<<<<

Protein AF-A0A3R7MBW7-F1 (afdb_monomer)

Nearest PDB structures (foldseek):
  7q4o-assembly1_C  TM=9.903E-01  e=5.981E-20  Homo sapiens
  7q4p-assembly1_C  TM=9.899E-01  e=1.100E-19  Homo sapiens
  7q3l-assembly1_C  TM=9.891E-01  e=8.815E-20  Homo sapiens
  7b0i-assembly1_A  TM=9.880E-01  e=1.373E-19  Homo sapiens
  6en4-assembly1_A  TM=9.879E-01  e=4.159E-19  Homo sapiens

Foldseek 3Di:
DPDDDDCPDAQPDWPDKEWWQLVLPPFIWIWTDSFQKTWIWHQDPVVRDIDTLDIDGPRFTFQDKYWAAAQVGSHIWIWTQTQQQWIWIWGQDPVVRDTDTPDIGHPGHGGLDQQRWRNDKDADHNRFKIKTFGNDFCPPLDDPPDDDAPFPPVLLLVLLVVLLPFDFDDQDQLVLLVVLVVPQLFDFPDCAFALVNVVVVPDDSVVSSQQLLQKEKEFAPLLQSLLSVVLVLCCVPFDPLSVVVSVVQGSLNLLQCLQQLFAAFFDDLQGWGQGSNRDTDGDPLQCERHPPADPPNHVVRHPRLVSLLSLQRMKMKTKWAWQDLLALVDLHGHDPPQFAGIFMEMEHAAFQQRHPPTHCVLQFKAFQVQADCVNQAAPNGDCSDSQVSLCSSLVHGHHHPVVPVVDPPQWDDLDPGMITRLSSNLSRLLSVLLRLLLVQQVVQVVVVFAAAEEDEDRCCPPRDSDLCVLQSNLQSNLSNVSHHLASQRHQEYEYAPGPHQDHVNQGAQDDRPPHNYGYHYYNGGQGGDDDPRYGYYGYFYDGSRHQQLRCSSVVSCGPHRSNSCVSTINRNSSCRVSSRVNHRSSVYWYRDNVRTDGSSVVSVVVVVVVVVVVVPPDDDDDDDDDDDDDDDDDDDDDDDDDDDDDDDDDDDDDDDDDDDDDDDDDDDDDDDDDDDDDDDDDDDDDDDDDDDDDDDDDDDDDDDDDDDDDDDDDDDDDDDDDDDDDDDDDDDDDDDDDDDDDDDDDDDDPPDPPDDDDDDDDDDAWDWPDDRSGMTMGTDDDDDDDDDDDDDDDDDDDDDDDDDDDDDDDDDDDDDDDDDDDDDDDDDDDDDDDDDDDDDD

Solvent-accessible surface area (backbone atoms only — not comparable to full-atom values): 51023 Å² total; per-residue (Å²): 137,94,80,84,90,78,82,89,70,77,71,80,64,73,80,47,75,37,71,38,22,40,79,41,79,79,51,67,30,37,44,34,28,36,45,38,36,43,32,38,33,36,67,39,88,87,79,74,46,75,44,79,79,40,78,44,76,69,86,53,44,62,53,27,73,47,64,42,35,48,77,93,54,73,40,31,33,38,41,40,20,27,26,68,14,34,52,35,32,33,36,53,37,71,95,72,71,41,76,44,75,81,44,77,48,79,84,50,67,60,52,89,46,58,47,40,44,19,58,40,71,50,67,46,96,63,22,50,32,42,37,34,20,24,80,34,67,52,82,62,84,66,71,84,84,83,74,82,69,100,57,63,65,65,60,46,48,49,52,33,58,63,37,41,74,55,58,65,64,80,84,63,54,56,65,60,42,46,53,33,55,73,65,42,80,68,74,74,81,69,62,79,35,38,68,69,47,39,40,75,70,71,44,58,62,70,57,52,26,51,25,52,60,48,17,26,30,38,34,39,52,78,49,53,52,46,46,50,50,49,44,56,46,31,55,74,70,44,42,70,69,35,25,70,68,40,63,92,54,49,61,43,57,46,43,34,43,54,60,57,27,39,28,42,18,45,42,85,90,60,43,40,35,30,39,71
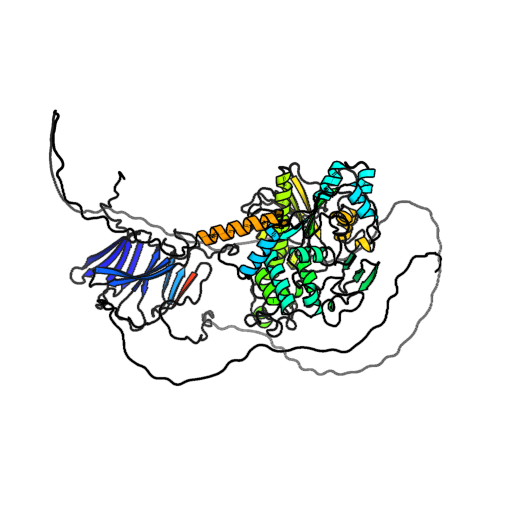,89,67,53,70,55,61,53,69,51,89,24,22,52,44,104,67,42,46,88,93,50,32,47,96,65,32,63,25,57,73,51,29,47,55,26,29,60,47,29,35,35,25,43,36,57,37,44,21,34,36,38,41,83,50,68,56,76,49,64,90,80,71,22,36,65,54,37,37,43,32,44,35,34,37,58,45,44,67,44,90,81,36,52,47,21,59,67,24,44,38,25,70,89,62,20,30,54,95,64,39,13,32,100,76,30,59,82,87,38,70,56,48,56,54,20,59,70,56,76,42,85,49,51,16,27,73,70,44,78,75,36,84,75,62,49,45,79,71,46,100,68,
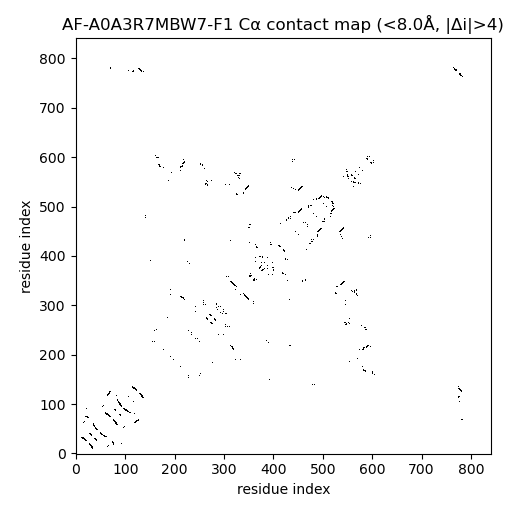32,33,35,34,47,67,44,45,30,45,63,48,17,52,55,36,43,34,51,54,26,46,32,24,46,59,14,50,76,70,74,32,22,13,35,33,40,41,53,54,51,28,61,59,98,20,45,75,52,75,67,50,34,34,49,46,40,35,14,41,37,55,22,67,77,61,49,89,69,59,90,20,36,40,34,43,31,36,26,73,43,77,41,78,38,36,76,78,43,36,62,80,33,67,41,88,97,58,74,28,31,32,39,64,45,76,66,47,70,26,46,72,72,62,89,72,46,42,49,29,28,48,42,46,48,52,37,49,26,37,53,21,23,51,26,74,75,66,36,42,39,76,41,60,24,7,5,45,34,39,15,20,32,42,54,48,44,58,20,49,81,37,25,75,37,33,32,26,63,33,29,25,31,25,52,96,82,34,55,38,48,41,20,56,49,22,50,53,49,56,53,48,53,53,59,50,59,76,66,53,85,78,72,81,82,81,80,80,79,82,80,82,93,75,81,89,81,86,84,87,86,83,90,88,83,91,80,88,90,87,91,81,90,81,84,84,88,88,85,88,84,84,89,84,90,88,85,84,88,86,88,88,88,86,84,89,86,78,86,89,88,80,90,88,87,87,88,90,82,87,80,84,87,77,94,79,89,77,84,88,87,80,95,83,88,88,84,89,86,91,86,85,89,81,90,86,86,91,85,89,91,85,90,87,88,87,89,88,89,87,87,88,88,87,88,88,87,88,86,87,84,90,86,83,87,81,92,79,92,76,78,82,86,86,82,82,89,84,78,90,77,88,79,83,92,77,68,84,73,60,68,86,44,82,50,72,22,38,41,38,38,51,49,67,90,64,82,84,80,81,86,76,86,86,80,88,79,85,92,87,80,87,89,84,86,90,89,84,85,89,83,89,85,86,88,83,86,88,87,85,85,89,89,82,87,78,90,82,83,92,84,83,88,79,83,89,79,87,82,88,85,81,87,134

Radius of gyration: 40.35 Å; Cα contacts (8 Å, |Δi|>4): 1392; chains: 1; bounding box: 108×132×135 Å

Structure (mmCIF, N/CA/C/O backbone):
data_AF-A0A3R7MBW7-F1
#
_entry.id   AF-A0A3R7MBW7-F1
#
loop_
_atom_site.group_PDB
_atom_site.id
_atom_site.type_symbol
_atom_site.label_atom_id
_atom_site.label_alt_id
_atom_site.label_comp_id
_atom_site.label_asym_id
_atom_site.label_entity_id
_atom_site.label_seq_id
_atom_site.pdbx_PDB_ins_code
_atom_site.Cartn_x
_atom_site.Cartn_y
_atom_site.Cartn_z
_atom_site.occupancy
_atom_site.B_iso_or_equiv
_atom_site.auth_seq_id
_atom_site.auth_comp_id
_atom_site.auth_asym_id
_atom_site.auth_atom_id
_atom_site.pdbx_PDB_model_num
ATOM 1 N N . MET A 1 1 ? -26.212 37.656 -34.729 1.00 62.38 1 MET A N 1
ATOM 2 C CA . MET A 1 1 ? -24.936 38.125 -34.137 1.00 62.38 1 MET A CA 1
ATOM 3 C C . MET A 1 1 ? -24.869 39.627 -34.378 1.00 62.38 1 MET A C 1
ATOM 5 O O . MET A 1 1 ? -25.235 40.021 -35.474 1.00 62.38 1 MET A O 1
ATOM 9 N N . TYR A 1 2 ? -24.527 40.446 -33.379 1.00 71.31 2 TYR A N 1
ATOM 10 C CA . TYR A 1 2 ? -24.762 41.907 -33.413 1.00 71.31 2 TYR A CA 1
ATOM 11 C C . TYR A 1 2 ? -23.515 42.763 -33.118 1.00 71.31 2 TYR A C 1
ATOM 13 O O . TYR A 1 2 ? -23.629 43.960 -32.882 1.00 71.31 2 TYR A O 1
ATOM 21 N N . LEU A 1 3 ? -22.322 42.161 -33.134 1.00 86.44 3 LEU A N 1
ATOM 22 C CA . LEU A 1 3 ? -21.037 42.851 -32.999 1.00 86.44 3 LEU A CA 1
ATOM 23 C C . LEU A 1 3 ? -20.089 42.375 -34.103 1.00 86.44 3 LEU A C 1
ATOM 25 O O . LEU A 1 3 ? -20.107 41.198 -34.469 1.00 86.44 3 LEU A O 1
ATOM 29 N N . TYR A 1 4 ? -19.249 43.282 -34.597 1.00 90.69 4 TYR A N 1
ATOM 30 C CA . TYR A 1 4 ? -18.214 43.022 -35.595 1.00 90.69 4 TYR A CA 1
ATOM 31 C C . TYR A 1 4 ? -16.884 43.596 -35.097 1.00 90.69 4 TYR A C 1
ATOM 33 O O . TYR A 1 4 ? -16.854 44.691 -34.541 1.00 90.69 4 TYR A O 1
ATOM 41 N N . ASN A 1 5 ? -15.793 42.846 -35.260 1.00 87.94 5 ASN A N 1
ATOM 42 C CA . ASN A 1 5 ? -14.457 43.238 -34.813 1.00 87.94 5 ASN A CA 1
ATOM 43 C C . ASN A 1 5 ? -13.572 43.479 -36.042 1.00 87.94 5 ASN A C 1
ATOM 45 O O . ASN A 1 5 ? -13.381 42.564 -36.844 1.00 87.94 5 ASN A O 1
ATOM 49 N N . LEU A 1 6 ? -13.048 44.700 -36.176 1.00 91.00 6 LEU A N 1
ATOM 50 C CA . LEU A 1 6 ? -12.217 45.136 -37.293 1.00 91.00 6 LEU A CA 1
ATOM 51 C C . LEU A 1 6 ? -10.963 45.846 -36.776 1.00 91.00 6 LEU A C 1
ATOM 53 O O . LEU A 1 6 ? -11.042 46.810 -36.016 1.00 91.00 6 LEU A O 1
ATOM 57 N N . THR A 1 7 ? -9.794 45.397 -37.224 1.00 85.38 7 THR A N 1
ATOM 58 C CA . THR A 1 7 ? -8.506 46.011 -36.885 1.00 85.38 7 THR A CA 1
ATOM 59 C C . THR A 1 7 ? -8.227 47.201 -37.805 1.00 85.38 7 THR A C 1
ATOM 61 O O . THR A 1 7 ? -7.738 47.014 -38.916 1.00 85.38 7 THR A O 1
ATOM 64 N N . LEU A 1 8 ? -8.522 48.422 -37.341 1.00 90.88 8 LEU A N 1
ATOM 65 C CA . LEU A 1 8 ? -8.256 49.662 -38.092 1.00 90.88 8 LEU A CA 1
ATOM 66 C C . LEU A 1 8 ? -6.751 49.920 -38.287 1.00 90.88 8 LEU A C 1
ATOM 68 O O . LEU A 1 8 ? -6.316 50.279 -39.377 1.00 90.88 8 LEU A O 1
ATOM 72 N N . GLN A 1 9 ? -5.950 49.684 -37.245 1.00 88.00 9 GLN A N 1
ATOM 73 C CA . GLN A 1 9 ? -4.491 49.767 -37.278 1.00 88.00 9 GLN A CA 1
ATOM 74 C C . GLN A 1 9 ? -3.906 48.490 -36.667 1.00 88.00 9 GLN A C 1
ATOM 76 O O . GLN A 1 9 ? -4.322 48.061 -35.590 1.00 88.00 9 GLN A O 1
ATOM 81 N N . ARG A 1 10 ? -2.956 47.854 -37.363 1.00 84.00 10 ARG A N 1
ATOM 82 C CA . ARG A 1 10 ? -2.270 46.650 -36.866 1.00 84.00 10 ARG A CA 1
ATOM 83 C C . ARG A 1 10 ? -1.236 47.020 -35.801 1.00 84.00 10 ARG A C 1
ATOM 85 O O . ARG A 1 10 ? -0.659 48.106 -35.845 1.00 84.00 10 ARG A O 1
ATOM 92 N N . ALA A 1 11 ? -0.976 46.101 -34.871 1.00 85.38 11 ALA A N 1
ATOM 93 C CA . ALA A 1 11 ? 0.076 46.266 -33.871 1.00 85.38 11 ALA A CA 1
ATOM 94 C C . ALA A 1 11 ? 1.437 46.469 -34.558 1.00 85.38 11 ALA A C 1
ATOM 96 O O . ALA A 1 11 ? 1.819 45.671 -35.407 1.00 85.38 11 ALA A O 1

>>>>

### Your task:
Would you copy out exactly the lines above that start at the one containing "ATOM 3 C C ." and end at the one containing "ATOM 65 C CA", inclusive?

### Solution below:
ATOM 3 C C . MET A 1 1 ? -24.869 39.627 -34.378 1.00 62.38 1 MET A C 1
ATOM 5 O O . MET A 1 1 ? -25.235 40.021 -35.474 1.00 62.38 1 MET A O 1
ATOM 9 N N . TYR A 1 2 ? -24.527 40.446 -33.379 1.00 71.31 2 TYR A N 1
ATOM 10 C CA . TYR A 1 2 ? -24.762 41.907 -33.413 1.00 71.31 2 TYR A CA 1
ATOM 11 C C . TYR A 1 2 ? -23.515 42.763 -33.118 1.00 71.31 2 TYR A C 1
ATOM 13 O O . TYR A 1 2 ? -23.629 43.960 -32.882 1.00 71.31 2 TYR A O 1
ATOM 21 N N . LEU A 1 3 ? -22.322 42.161 -33.134 1.00 86.44 3 LEU A N 1
ATOM 22 C CA . LEU A 1 3 ? -21.037 42.851 -32.999 1.00 86.44 3 LEU A CA 1
ATOM 23 C C . LEU A 1 3 ? -20.089 42.375 -34.103 1.00 86.44 3 LEU A C 1
ATOM 25 O O . LEU A 1 3 ? -20.107 41.198 -34.469 1.00 86.44 3 LEU A O 1
ATOM 29 N N . TYR A 1 4 ? -19.249 43.282 -34.597 1.00 90.69 4 TYR A N 1
ATOM 30 C CA . TYR A 1 4 ? -18.214 43.022 -35.595 1.00 90.69 4 TYR A CA 1
ATOM 31 C C . TYR A 1 4 ? -16.884 43.596 -35.097 1.00 90.69 4 TYR A C 1
ATOM 33 O O . TYR A 1 4 ? -16.854 44.691 -34.541 1.00 90.69 4 TYR A O 1
ATOM 41 N N . ASN A 1 5 ? -15.793 42.846 -35.260 1.00 87.94 5 ASN A N 1
ATOM 42 C CA . ASN A 1 5 ? -14.457 43.238 -34.813 1.00 87.94 5 ASN A CA 1
ATOM 43 C C . ASN A 1 5 ? -13.572 43.479 -36.042 1.00 87.94 5 ASN A C 1
ATOM 45 O O . ASN A 1 5 ? -13.381 42.564 -36.844 1.00 87.94 5 ASN A O 1
ATOM 49 N N . LEU A 1 6 ? -13.048 44.700 -36.176 1.00 91.00 6 LEU A N 1
ATOM 50 C CA . LEU A 1 6 ? -12.217 45.136 -37.293 1.00 91.00 6 LEU A CA 1
ATOM 51 C C . LEU A 1 6 ? -10.963 45.846 -36.776 1.00 91.00 6 LEU A C 1
ATOM 53 O O . LEU A 1 6 ? -11.042 46.810 -36.016 1.00 91.00 6 LEU A O 1
ATOM 57 N N . THR A 1 7 ? -9.794 45.397 -37.224 1.00 85.38 7 THR A N 1
ATOM 58 C CA . THR A 1 7 ? -8.506 46.011 -36.885 1.00 85.38 7 THR A CA 1
ATOM 59 C C . THR A 1 7 ? -8.227 47.201 -37.805 1.00 85.38 7 THR A C 1
ATOM 61 O O . THR A 1 7 ? -7.738 47.014 -38.916 1.00 85.38 7 THR A O 1
ATOM 64 N N . LEU A 1 8 ? -8.522 48.422 -37.341 1.00 90.88 8 LEU A N 1
ATOM 65 C CA . LEU A 1 8 ? -8.256 49.662 -38.092 1.00 90.88 8 LEU A CA 1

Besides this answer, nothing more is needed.